Performs a Tobit linear mixed model analysis on data with fixed-threshold censoring (M.C. Hannah & V.M. Cave).
Options
PRINT = string token |
Controls printed output (summary ); default summ |
VPRINT = string tokens |
Controls printed output from the REML analysis of the data with censored observations replaced by their estimates (model , components , effects , means , stratumvariances , monitoring , vcovariance , deviance , Waldtests , missingvalues ); default mode , comp , Wald |
PSE = string token |
Standard errors to be printed with tables of effects and means from the REML analysis (differences , estimates , alldifferences , allestimates , none ); default diff |
PLOT = string token |
To display a scatter plot of the data with censored observations replaced by their estimates against the observed data(scatterplot ); default * |
MAXCYCLE = scalar |
Sets a limit on the number of iterations performed by the E-M algorithm; default 30 |
TOLERANCE = variate |
Sets tolerance limits for convergence of the E-M algorithm on the treatment means and the variance components; default 0.1 and 0.05 for the treatment means and variance components, respectively |
RMETHOD = string token |
Which random terms to use when calculating the residuals during the E-step of the E-M algorithm (final , all ); default final |
DIRECTION = string token |
The direction of the censoring (left , right ); default left (i.e., the true values for the censored observations are less than or equal to the BOUND ) |
Parameters
Y = variate |
Response variate to be analysed; no default, must be set |
BOUND = scalar |
Censoring threshold; no default, must be set |
CENSORED = variate |
Indicator variable for censored observations, with values of one where the response values are censored and zero otherwise |
INITIAL = scalar or variate |
Scalar or a variate providing starting values for the censored observations in the E-M algorithm |
NEWY = variate |
Saves a copy of the response variate with the censored observations replaced by their estimates |
YCENSORED = variate |
Saves a logical variate indicating which Y values are censored |
SAVE = REML save structure |
REML save structure from the analysis of the data with censored observations replaced by their estimates |
Description
The TOBIT
procedure performs a linear mixed model analysis on data values that are subject to fixed threshold censoring.
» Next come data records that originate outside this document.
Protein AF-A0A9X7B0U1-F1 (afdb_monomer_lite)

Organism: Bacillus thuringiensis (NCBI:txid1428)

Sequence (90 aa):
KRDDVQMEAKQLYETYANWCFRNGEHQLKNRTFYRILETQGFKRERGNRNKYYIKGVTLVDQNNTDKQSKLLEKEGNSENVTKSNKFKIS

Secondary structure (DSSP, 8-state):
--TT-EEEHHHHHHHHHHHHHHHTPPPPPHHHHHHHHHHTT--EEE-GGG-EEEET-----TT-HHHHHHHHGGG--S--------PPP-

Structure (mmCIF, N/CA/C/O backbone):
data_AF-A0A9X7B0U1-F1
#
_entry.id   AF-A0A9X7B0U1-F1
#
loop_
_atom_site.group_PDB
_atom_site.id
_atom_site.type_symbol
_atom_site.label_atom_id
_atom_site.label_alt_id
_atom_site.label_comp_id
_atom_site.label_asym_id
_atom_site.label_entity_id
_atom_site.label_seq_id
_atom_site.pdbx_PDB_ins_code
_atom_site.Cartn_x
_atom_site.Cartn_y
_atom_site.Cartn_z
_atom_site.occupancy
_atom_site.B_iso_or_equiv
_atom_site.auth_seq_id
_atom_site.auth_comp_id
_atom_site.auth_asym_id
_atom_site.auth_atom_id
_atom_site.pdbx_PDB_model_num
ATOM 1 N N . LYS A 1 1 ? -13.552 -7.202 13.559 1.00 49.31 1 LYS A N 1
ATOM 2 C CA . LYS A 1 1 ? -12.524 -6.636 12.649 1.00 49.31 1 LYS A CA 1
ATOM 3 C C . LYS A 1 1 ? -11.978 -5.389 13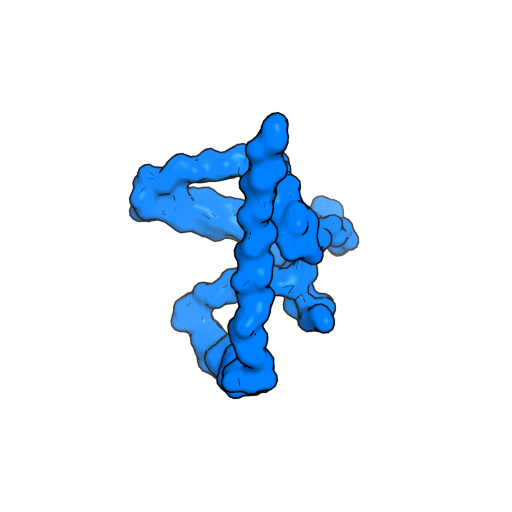.331 1.00 49.31 1 LYS A C 1
ATOM 5 O O . LYS A 1 1 ? -12.779 -4.664 13.900 1.00 49.31 1 LYS A O 1
ATOM 10 N N . ARG A 1 2 ? -10.654 -5.219 13.422 1.00 53.94 2 ARG A N 1
ATOM 11 C CA . ARG A 1 2 ? -10.046 -4.060 14.099 1.00 53.94 2 ARG A CA 1
ATOM 12 C C . ARG A 1 2 ? -10.021 -2.895 13.113 1.00 53.94 2 ARG A C 1
ATOM 14 O O . ARG A 1 2 ? -9.116 -2.816 12.288 1.00 53.94 2 ARG A O 1
ATOM 21 N N . ASP A 1 3 ? -11.045 -2.055 13.170 1.00 56.53 3 ASP A N 1
ATOM 22 C CA . ASP A 1 3 ? -11.227 -0.948 12.225 1.00 56.53 3 ASP A CA 1
ATOM 23 C C . ASP A 1 3 ? -10.440 0.317 12.630 1.00 56.53 3 ASP A C 1
ATOM 25 O O . ASP A 1 3 ? -10.257 1.210 11.806 1.00 56.53 3 ASP A O 1
ATOM 29 N N . ASP A 1 4 ? -9.897 0.353 13.855 1.00 64.44 4 ASP A N 1
ATOM 30 C CA . ASP A 1 4 ? -9.140 1.491 14.412 1.00 64.44 4 ASP A CA 1
ATOM 31 C C . ASP A 1 4 ? -7.687 1.571 13.918 1.00 64.44 4 ASP A C 1
ATOM 33 O O . ASP A 1 4 ? -6.980 2.556 14.133 1.00 64.44 4 ASP A O 1
ATOM 37 N N . VAL A 1 5 ? -7.215 0.512 13.264 1.00 74.19 5 VAL A N 1
ATOM 38 C CA . VAL A 1 5 ? -5.825 0.355 12.848 1.00 74.19 5 VAL A CA 1
ATOM 39 C C . VAL A 1 5 ? -5.743 0.601 11.346 1.00 74.19 5 VAL A C 1
ATOM 41 O O . VAL A 1 5 ? -6.270 -0.184 10.561 1.00 74.19 5 VAL A O 1
ATOM 44 N N . GLN A 1 6 ? -5.093 1.689 10.930 1.00 81.19 6 GLN A N 1
ATOM 45 C CA . GLN A 1 6 ? -4.946 2.040 9.516 1.00 81.19 6 GLN A CA 1
ATOM 46 C C . GLN A 1 6 ? -3.550 2.574 9.194 1.00 81.19 6 GLN A C 1
ATOM 48 O O . GLN A 1 6 ? -2.930 3.261 10.003 1.00 81.19 6 GLN A O 1
ATOM 53 N N . MET A 1 7 ? -3.082 2.297 7.980 1.00 86.62 7 MET A N 1
ATOM 54 C CA . MET A 1 7 ? -1.783 2.748 7.478 1.00 86.62 7 MET A CA 1
ATOM 55 C C . MET A 1 7 ? -1.908 3.336 6.074 1.00 86.62 7 MET A C 1
ATOM 57 O O . MET A 1 7 ? -2.752 2.907 5.289 1.00 86.62 7 MET A O 1
ATOM 61 N N . GLU A 1 8 ? -1.062 4.313 5.739 1.00 89.62 8 GLU A N 1
ATOM 62 C CA . GLU A 1 8 ? -0.989 4.860 4.384 1.00 89.62 8 GLU A CA 1
ATOM 63 C C . GLU A 1 8 ? -0.519 3.780 3.395 1.00 89.62 8 GLU A C 1
ATOM 65 O O . GLU A 1 8 ? 0.535 3.165 3.555 1.00 89.62 8 GLU A O 1
ATOM 70 N N . ALA A 1 9 ? -1.294 3.568 2.330 1.00 90.06 9 ALA A N 1
ATOM 71 C CA . ALA A 1 9 ? -1.046 2.522 1.344 1.00 90.06 9 ALA A CA 1
ATOM 72 C C . ALA A 1 9 ? 0.324 2.677 0.668 1.00 90.06 9 ALA A C 1
ATOM 74 O O . ALA A 1 9 ? 0.989 1.678 0.387 1.00 90.06 9 ALA A O 1
ATOM 75 N N . LYS A 1 10 ? 0.741 3.924 0.406 1.00 90.81 10 LYS A N 1
ATOM 76 C CA . LYS A 1 10 ? 2.043 4.240 -0.192 1.00 90.81 10 LYS A CA 1
ATOM 77 C C . LYS A 1 10 ? 3.187 3.792 0.720 1.00 90.81 10 LYS A C 1
ATOM 79 O O . LYS A 1 10 ? 4.049 3.047 0.270 1.00 90.81 10 LYS A O 1
ATOM 84 N N . GLN A 1 11 ? 3.129 4.173 1.995 1.00 89.69 11 GLN A N 1
ATOM 85 C CA . GLN A 1 11 ? 4.132 3.808 2.994 1.00 89.69 11 GLN A CA 1
ATOM 86 C C . GLN A 1 11 ? 4.233 2.287 3.165 1.00 89.69 11 GLN A C 1
ATOM 88 O O . GLN A 1 11 ? 5.333 1.745 3.216 1.00 89.69 11 GLN A O 1
ATOM 93 N N . LEU A 1 12 ? 3.096 1.581 3.176 1.00 90.19 12 LEU A N 1
ATOM 94 C CA . LEU A 1 12 ? 3.081 0.118 3.249 1.00 90.19 12 LEU A CA 1
ATOM 95 C C . LEU A 1 12 ? 3.840 -0.524 2.075 1.00 90.19 12 LEU A C 1
ATOM 97 O O . LEU A 1 12 ? 4.632 -1.444 2.275 1.00 90.19 12 LEU A O 1
ATOM 101 N N . TYR A 1 13 ? 3.605 -0.036 0.854 1.00 92.56 13 TYR A N 1
ATOM 102 C CA . TYR A 1 13 ? 4.286 -0.547 -0.336 1.00 92.56 13 TYR A CA 1
ATOM 103 C C . TYR A 1 13 ? 5.781 -0.206 -0.339 1.00 92.56 13 TYR A C 1
ATOM 105 O O . TYR A 1 13 ? 6.589 -1.046 -0.719 1.00 92.56 13 TYR A O 1
ATOM 113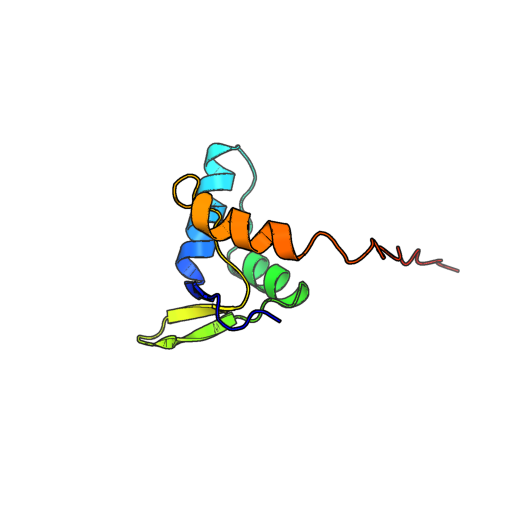 N N . GLU A 1 14 ? 6.160 0.993 0.106 1.00 92.50 14 GLU A N 1
ATOM 114 C CA . GLU A 1 14 ? 7.567 1.397 0.220 1.00 92.50 14 GLU A CA 1
ATOM 115 C C . GLU A 1 14 ? 8.332 0.511 1.206 1.00 92.50 14 GLU A C 1
ATOM 117 O O . GLU A 1 14 ? 9.408 0.017 0.873 1.00 92.50 14 GLU A O 1
ATOM 122 N N . THR A 1 15 ? 7.764 0.225 2.381 1.00 91.06 15 THR A N 1
ATOM 123 C CA . THR A 1 15 ? 8.394 -0.695 3.336 1.00 91.06 15 THR A CA 1
ATOM 124 C C . THR A 1 15 ? 8.530 -2.104 2.766 1.00 91.06 15 THR A C 1
ATOM 126 O O . THR A 1 15 ? 9.581 -2.724 2.925 1.00 91.06 15 THR A O 1
ATOM 129 N N . TYR A 1 16 ? 7.509 -2.598 2.059 1.00 91.62 16 TYR A N 1
ATOM 130 C CA . TYR A 1 16 ? 7.576 -3.882 1.358 1.00 91.62 16 TYR A CA 1
ATOM 131 C C . TYR A 1 16 ? 8.689 -3.903 0.298 1.00 91.62 16 TYR A C 1
ATOM 133 O O . TYR A 1 16 ? 9.508 -4.818 0.291 1.00 91.62 16 TYR A O 1
ATOM 141 N N . ALA A 1 17 ? 8.762 -2.881 -0.557 1.00 92.25 17 ALA A N 1
ATOM 142 C CA . ALA A 1 17 ? 9.775 -2.788 -1.606 1.00 92.25 17 ALA A CA 1
ATOM 143 C C . ALA A 1 17 ? 11.194 -2.726 -1.018 1.00 92.25 17 ALA A C 1
ATOM 145 O O . ALA A 1 17 ? 12.091 -3.431 -1.481 1.00 92.25 17 ALA A O 1
ATOM 146 N N . ASN A 1 18 ? 11.381 -1.952 0.054 1.00 92.69 18 ASN A N 1
ATOM 147 C CA . ASN A 1 18 ? 12.645 -1.878 0.785 1.00 92.69 18 ASN A CA 1
ATOM 148 C C . ASN A 1 18 ? 13.023 -3.226 1.408 1.00 92.69 18 ASN A C 1
ATOM 150 O O . ASN A 1 18 ? 14.191 -3.614 1.376 1.00 92.69 18 ASN A O 1
ATOM 154 N N . TRP A 1 19 ? 12.053 -3.953 1.967 1.00 91.94 19 TRP A N 1
ATOM 155 C CA . TRP A 1 19 ? 12.286 -5.296 2.486 1.00 91.94 19 TRP A CA 1
ATOM 156 C C . TRP A 1 19 ? 12.697 -6.257 1.363 1.00 91.94 19 TRP A C 1
ATOM 158 O O . TRP A 1 19 ? 13.701 -6.948 1.517 1.00 91.94 19 TRP A O 1
ATOM 168 N N . CYS A 1 20 ? 12.019 -6.245 0.210 1.00 93.12 20 CYS A N 1
ATOM 169 C CA . CYS A 1 20 ? 12.414 -7.063 -0.939 1.00 93.12 20 CYS A CA 1
ATOM 170 C C . CYS A 1 20 ? 13.843 -6.754 -1.394 1.00 93.12 20 CYS A C 1
ATOM 172 O O . CYS A 1 20 ? 14.650 -7.667 -1.545 1.00 93.12 20 CYS A O 1
ATOM 174 N N . PHE A 1 21 ? 14.184 -5.469 -1.521 1.00 92.69 21 PHE A N 1
ATOM 175 C CA . PHE A 1 21 ? 15.523 -5.034 -1.911 1.00 92.69 21 PHE A CA 1
ATOM 176 C C . PHE A 1 21 ? 16.606 -5.528 -0.942 1.00 92.69 21 PHE A C 1
ATOM 178 O O . PHE A 1 21 ? 17.628 -6.053 -1.374 1.00 92.69 21 PHE A O 1
ATOM 185 N N . ARG A 1 22 ? 16.374 -5.416 0.372 1.00 93.56 22 ARG A N 1
ATOM 186 C CA . ARG A 1 22 ? 17.336 -5.851 1.399 1.00 93.56 22 ARG A CA 1
ATOM 187 C C . ARG A 1 22 ? 17.530 -7.366 1.453 1.00 93.56 22 ARG A C 1
ATOM 189 O O . ARG A 1 22 ? 18.612 -7.806 1.824 1.00 93.56 22 ARG A O 1
ATOM 196 N N . ASN A 1 23 ? 16.502 -8.143 1.118 1.00 93.75 23 ASN A N 1
ATOM 197 C CA . ASN A 1 23 ? 16.549 -9.607 1.152 1.00 93.75 23 ASN A CA 1
ATOM 198 C C . ASN A 1 23 ? 16.927 -10.230 -0.205 1.00 93.75 23 ASN A C 1
ATOM 200 O O . ASN A 1 23 ? 17.046 -11.446 -0.295 1.00 93.75 23 ASN A O 1
ATOM 204 N N . GLY A 1 24 ? 17.118 -9.425 -1.259 1.00 92.25 24 GLY A N 1
ATOM 205 C CA . GLY A 1 24 ? 17.375 -9.930 -2.614 1.00 92.25 24 GLY A CA 1
ATOM 206 C C . GLY A 1 24 ? 16.151 -10.574 -3.281 1.00 92.25 24 GLY A C 1
ATOM 207 O O . GLY A 1 24 ? 16.295 -11.300 -4.261 1.00 92.25 24 GLY A O 1
ATOM 208 N N . GLU A 1 25 ? 14.953 -10.309 -2.760 1.00 93.19 25 GLU A N 1
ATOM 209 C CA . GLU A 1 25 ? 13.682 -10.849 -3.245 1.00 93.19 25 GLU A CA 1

Such censoring occurs when a measurement cannot be taken above or below a bound. For example, chemical concentrations may be censored when they fall below a minimum level of quantification. The procedure uses an E-M algorithm to estimate values for the censored observations, and once converged, uses REML
to analyse the response variate with the censored observations replaced by their estimates.
TOBIT
must be preceded by a VCOMPONENTS
command to define the fixed and random models. (Note, however, that TOBIT
does not accommodate spline terms in VCOMPONENTS
, nor linear mixed models with complex covariance structures defined by VSTRUCTURE
.)
The response variate must be supplied using the Y
parameter, and a scalar defining the fixed censoring threshold must be supplied using the BOUND
parameter. By default, the data values are assumed to be left-censored (i.e., measurements less than or equal to the value specified by the BOUND
parameter are censored). However, right-censoring (i.e., when measurements greater than or equal to the BOUND
are censored) can be specified by setting the DIRECTION
option to right
. Censored observations in Y
may be represented either by missing values or by values at or outside the BOUND
(i.e., for left-censoring, y-values ≤ BOUND
, or, for right-censoring, y-values ≥ BOUND
). If missing values are used, an indicator variate, with values of one corresponding to censored observations and values of zero to the non-censored observations, must be supplied using the CENSORED
parameter.
The MAXCYCLE
, TOLERANCE
and RMETHOD
options, the INITIAL
parameter and the VAOPTIONS
procedure can be used to control various aspects of the E-M algorithm performed by TOBIT
. The INITIAL
parameter provides starting values for the estimates of the censored observations. If available, these may speed up convergence of the E-M algorithm. The values should be below the value specified by the BOUND
parameter when DIRECTION=left
, or above that value when DIRECTION=right
. INITIAL
can supply a scalar if a common starting value is to be used for all the censored observations. Alternatively, if different values are required, INITIAL
should supply a variate of the same length as Y
. Only the values corresponding to censored observations are used, the others are ignored. If INITIAL
if not specified, the default is to use the value specified by the BOUND
parameter.
The MAXCYCLE
option specifies the maximum number of iterations performed by the E-M algorithm (default 30). By default, the E-M algorithm is deemed to have converged if the percentage change in each estimated treatment mean is less than 0.1%, and the percentage change in each estimated variance component is less than 0.05%. However, you can change these tolerance limits by setting the TOLERANCE
option to a variate of length two. Its first value specifies the maximum acceptable percentage change for the treatment means, and its second value specifies the maximum acceptable percentage change for the variance components.
The RMETHOD
specifies which random terms are used when estimating values for the censored observations during the E-step of the E-M algorithm. With RMETHOD=all
, the censored observations are estimated from the fixed effects only, whereas when RMETHOD=final
, the censored observations are estimated from the fixed and random effects; default final
. Finally, the VAOPTIONS
procedure can be used to specify the MAXCYCLE
and WORKSPACE
options of the REML
commands used during the M-step of the E-M algorithm.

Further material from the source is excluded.